Simulation of Combined Solar Thermal, Heat Pump, Ice Storage and Waste Water Heat Recovery Systems. Design Criteria and Parametric Studies

摘要

Combined solar thermal and heat pump systems have attracted interest in the last decade in order to increase the share of renewable energies in space heating and domestic hot water preparation applications. Among many system concepts that combine heat pumps and solar thermal collectors, ice storage based concepts are analyzed here. Waste water heat recovery (WWHR) is an interesting option in these systems because ice storages are operated with low temperatures most of the year. Almost any waste heat that is recovered in winter can be used to regenerate the ice storage, i.e. to melt the ice.

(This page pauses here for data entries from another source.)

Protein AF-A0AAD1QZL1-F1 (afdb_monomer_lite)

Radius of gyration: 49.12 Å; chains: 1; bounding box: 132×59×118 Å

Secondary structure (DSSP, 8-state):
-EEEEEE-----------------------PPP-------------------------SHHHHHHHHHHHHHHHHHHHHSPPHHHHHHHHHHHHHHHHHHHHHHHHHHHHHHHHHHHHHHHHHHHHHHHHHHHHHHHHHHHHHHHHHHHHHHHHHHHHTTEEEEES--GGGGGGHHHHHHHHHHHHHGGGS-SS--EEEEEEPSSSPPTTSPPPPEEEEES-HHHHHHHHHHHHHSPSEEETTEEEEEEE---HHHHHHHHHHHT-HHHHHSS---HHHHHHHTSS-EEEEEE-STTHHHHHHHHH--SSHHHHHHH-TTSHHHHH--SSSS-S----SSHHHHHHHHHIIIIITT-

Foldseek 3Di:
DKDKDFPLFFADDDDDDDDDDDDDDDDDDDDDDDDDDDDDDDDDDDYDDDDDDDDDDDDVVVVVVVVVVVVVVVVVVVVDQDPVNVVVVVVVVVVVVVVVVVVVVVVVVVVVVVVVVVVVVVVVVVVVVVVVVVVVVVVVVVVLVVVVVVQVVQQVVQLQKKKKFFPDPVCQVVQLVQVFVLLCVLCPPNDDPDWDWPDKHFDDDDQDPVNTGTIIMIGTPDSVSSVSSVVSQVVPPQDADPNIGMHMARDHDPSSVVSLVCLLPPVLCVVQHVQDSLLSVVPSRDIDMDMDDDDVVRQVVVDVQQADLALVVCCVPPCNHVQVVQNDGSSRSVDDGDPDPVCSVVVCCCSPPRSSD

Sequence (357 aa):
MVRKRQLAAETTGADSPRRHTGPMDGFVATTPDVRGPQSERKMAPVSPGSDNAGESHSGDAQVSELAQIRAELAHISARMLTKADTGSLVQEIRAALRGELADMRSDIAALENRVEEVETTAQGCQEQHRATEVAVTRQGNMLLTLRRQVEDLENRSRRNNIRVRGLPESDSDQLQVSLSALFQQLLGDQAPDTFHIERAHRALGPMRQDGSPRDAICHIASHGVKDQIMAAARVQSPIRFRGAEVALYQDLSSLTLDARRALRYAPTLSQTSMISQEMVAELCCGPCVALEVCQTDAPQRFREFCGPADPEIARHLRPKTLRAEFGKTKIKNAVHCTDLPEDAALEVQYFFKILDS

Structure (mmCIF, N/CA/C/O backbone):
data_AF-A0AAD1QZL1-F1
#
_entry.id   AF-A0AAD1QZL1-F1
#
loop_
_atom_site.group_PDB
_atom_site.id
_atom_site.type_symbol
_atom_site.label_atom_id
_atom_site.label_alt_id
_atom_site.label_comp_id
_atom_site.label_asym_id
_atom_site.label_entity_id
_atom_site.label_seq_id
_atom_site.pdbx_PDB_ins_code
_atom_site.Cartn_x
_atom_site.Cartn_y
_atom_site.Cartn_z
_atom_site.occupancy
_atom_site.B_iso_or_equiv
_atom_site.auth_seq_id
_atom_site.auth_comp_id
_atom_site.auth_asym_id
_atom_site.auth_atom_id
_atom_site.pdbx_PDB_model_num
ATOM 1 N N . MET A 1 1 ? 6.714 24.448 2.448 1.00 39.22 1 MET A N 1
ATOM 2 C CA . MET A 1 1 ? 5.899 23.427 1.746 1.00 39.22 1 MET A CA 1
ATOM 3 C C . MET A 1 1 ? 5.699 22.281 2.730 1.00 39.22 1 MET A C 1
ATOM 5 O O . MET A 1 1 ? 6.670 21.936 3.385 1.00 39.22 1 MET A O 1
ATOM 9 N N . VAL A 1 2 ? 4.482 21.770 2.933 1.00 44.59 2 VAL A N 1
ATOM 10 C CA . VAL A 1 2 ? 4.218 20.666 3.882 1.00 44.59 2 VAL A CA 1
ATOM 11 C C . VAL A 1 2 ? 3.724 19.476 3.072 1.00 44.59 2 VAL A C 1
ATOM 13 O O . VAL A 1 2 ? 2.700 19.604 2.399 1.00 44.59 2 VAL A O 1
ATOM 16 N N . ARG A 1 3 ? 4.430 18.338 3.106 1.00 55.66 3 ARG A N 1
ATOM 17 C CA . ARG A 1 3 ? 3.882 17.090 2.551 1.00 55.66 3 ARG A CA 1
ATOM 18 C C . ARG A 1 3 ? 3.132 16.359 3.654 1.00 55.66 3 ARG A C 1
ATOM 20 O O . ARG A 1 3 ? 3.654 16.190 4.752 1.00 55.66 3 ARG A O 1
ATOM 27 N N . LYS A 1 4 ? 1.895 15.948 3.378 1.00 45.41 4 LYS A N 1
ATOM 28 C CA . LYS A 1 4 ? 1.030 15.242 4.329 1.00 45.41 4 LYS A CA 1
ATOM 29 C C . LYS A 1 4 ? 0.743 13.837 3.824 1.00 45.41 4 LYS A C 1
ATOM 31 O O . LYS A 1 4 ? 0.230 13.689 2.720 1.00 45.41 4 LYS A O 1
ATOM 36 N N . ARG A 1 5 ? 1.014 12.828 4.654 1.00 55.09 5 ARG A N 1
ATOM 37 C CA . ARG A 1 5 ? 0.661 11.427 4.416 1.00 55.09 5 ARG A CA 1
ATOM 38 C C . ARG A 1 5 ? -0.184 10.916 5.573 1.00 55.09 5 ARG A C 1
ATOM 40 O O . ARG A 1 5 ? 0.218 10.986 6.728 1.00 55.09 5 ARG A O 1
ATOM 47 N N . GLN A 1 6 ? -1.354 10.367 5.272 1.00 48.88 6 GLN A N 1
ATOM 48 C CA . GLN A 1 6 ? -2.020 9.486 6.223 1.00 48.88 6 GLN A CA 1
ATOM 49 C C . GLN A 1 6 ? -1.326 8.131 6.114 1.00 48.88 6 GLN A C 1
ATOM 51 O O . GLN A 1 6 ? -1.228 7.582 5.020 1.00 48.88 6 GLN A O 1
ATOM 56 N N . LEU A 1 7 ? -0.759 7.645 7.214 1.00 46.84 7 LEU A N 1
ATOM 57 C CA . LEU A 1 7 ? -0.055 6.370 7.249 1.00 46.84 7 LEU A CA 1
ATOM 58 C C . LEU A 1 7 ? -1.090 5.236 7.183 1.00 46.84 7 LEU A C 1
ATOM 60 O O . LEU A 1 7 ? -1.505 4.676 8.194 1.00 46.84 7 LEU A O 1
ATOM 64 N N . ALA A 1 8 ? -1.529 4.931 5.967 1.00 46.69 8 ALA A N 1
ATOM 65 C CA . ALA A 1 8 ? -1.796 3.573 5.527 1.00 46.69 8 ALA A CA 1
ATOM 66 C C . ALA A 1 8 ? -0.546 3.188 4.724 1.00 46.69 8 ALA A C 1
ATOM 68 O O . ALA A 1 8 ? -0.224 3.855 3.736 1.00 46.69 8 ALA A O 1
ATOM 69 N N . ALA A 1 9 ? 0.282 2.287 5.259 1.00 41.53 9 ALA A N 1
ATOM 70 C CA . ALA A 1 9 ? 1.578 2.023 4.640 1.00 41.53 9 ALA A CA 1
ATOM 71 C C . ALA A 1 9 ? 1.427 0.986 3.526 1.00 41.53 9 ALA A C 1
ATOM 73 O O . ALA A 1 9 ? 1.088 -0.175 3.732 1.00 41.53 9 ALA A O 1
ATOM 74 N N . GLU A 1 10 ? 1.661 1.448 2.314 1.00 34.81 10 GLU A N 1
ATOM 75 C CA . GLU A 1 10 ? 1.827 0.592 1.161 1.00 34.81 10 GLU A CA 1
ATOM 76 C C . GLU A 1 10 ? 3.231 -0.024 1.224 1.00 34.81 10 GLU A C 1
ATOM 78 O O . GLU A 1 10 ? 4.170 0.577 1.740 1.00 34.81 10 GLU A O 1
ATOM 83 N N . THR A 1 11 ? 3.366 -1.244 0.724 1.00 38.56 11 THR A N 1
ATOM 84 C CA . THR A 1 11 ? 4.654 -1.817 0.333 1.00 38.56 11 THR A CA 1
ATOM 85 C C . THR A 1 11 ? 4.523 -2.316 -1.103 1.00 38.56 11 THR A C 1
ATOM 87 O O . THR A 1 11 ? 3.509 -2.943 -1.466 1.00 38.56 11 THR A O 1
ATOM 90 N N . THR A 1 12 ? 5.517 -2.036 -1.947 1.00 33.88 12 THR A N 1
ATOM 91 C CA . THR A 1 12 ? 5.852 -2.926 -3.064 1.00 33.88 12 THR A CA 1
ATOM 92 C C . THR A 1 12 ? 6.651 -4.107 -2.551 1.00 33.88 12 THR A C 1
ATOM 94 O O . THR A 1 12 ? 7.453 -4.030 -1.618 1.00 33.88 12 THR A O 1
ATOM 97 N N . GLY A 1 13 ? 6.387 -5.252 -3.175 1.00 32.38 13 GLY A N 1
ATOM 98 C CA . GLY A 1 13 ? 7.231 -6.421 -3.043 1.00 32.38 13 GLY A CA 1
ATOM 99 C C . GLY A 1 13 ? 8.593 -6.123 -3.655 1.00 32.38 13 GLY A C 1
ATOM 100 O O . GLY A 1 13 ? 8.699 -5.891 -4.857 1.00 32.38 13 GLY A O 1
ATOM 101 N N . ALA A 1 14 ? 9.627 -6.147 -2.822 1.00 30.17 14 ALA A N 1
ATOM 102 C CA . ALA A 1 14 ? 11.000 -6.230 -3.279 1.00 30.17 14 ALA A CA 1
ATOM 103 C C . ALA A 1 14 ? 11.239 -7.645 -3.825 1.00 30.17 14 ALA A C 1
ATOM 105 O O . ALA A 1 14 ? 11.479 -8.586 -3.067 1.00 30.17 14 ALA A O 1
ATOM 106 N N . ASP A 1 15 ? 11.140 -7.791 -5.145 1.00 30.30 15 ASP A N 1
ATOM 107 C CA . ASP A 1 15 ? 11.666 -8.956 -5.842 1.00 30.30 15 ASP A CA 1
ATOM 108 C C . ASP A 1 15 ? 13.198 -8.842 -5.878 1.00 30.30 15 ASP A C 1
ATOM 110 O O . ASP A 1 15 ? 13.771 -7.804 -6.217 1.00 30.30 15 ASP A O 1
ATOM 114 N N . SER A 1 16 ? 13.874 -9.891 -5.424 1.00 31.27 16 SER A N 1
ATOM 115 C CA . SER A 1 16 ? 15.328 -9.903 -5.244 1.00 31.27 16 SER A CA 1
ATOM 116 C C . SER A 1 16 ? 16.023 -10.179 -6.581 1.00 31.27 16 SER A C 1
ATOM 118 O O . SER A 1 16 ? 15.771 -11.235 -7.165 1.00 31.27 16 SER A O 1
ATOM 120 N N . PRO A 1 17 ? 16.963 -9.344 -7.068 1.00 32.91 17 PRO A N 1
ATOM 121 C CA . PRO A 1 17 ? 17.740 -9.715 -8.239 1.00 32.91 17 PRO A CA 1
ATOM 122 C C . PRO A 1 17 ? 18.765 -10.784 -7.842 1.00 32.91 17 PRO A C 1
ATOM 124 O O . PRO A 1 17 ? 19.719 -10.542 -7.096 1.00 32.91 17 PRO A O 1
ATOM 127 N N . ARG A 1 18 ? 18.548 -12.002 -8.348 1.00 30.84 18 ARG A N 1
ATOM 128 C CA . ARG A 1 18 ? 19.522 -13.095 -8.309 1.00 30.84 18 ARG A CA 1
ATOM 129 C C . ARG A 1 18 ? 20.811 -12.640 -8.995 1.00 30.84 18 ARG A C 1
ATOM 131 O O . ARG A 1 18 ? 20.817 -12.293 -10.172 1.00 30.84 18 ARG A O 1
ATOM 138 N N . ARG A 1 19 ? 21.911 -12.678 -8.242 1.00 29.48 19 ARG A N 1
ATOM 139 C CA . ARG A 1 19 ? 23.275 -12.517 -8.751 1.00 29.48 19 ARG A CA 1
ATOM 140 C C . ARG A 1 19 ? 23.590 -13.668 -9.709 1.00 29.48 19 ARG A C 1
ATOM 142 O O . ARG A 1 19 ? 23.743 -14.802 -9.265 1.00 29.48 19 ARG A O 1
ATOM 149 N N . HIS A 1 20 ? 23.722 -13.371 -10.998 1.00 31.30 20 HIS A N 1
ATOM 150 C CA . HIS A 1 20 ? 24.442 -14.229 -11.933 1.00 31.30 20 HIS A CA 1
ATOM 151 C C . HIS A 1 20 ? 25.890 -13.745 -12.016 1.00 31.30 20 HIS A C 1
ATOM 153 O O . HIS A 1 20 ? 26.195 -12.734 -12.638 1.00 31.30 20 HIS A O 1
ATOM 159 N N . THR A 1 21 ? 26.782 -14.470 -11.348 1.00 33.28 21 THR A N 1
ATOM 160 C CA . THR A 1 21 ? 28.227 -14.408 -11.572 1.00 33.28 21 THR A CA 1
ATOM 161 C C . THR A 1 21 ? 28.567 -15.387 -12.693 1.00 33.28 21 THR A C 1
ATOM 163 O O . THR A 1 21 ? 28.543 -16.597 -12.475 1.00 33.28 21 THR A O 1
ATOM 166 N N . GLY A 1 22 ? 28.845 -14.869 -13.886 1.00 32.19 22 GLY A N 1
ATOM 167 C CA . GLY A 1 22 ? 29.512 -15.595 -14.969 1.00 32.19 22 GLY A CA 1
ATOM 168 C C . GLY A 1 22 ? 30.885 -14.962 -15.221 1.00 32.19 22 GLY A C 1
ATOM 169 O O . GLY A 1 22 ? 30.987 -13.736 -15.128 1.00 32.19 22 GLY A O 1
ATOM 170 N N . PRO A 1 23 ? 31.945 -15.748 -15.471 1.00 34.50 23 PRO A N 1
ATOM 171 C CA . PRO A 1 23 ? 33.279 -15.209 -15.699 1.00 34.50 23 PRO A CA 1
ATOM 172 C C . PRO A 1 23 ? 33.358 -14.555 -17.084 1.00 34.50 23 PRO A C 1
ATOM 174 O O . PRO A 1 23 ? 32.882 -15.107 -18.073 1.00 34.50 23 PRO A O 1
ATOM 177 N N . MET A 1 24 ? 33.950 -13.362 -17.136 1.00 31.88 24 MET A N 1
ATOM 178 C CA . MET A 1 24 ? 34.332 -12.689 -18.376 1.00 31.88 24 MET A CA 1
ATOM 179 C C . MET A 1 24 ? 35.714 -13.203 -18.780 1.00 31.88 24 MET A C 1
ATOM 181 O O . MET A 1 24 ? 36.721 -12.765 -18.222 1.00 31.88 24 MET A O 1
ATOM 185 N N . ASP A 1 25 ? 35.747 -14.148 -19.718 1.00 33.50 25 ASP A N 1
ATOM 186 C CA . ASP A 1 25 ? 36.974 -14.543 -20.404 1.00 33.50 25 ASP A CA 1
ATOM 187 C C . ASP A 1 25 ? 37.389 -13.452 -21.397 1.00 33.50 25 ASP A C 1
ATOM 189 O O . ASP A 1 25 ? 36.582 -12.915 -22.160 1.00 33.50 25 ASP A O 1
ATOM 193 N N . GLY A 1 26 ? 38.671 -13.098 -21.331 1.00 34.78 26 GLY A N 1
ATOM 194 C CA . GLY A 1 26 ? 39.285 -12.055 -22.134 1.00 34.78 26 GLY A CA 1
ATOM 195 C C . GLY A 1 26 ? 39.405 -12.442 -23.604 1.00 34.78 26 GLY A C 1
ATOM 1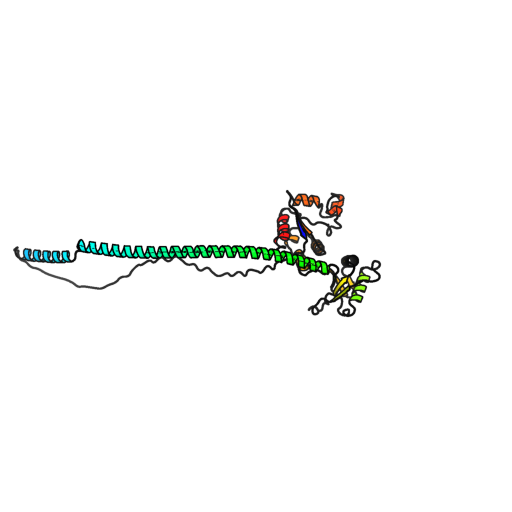96 O O . GLY A 1 26 ? 39.716 -13.583 -23.941 1.00 34.78 26 GLY A O 1
ATOM 197 N N . PHE A 1 27 ? 39.230 -11.455 -24.480 1.00 30.80 27 PHE A N 1
ATOM 198 C CA . PHE A 1 27 ? 39.595 -11.583 -25.883 1.00 30.80 27 PHE A CA 1
ATOM 199 C C . PHE A 1 27 ? 40.629 -10.520 -26.247 1.00 30.80 27 PHE A C 1
ATOM 201 O O . PHE A 1 27 ? 40.395 -9.315 -26.167 1.00 30.80 27 PHE A O 1
ATOM 208 N N . VAL A 1 28 ? 41.812 -11.033 -26.564 1.00 37.09 28 VAL A N 1
ATOM 209 C CA . VAL A 1 28 ? 43.035 -10.332 -26.936 1.00 37.09 28 VAL A CA 1
ATOM 210 C C . VAL A 1 28 ? 42.975 -9.968 -28.418 1.00 37.09 28 VAL A C 1
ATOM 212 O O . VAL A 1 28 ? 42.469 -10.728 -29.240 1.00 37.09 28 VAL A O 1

The goal of this paper is to provide design criteria for sizing these type of systems for single family houses demands and to analyze several WWHR integrations. System performance was investigated studying the effects of heat exchanger area in the ice storage, size and type of collector (covered and uncovered both with selective coating), size of ice storage and different waste water heat recovery devices. Simulations presented here show that uncovered collectors perform better than covered collectors except for large sized systems where auxiliary electrical back-up is not necessary. When the auxiliary back-up is not needed, the use of direct heat from the collectorf field to cover the heating demand is usually of benefit. Waste water heat recovery systems are found to significantly increase the system performance, especially when waste water can be stored in a tank. The system performance can increase from 4 to 20% if a waste water storage is used and around 2 % using a drainwater heat recovery system, depending on system design and building demands.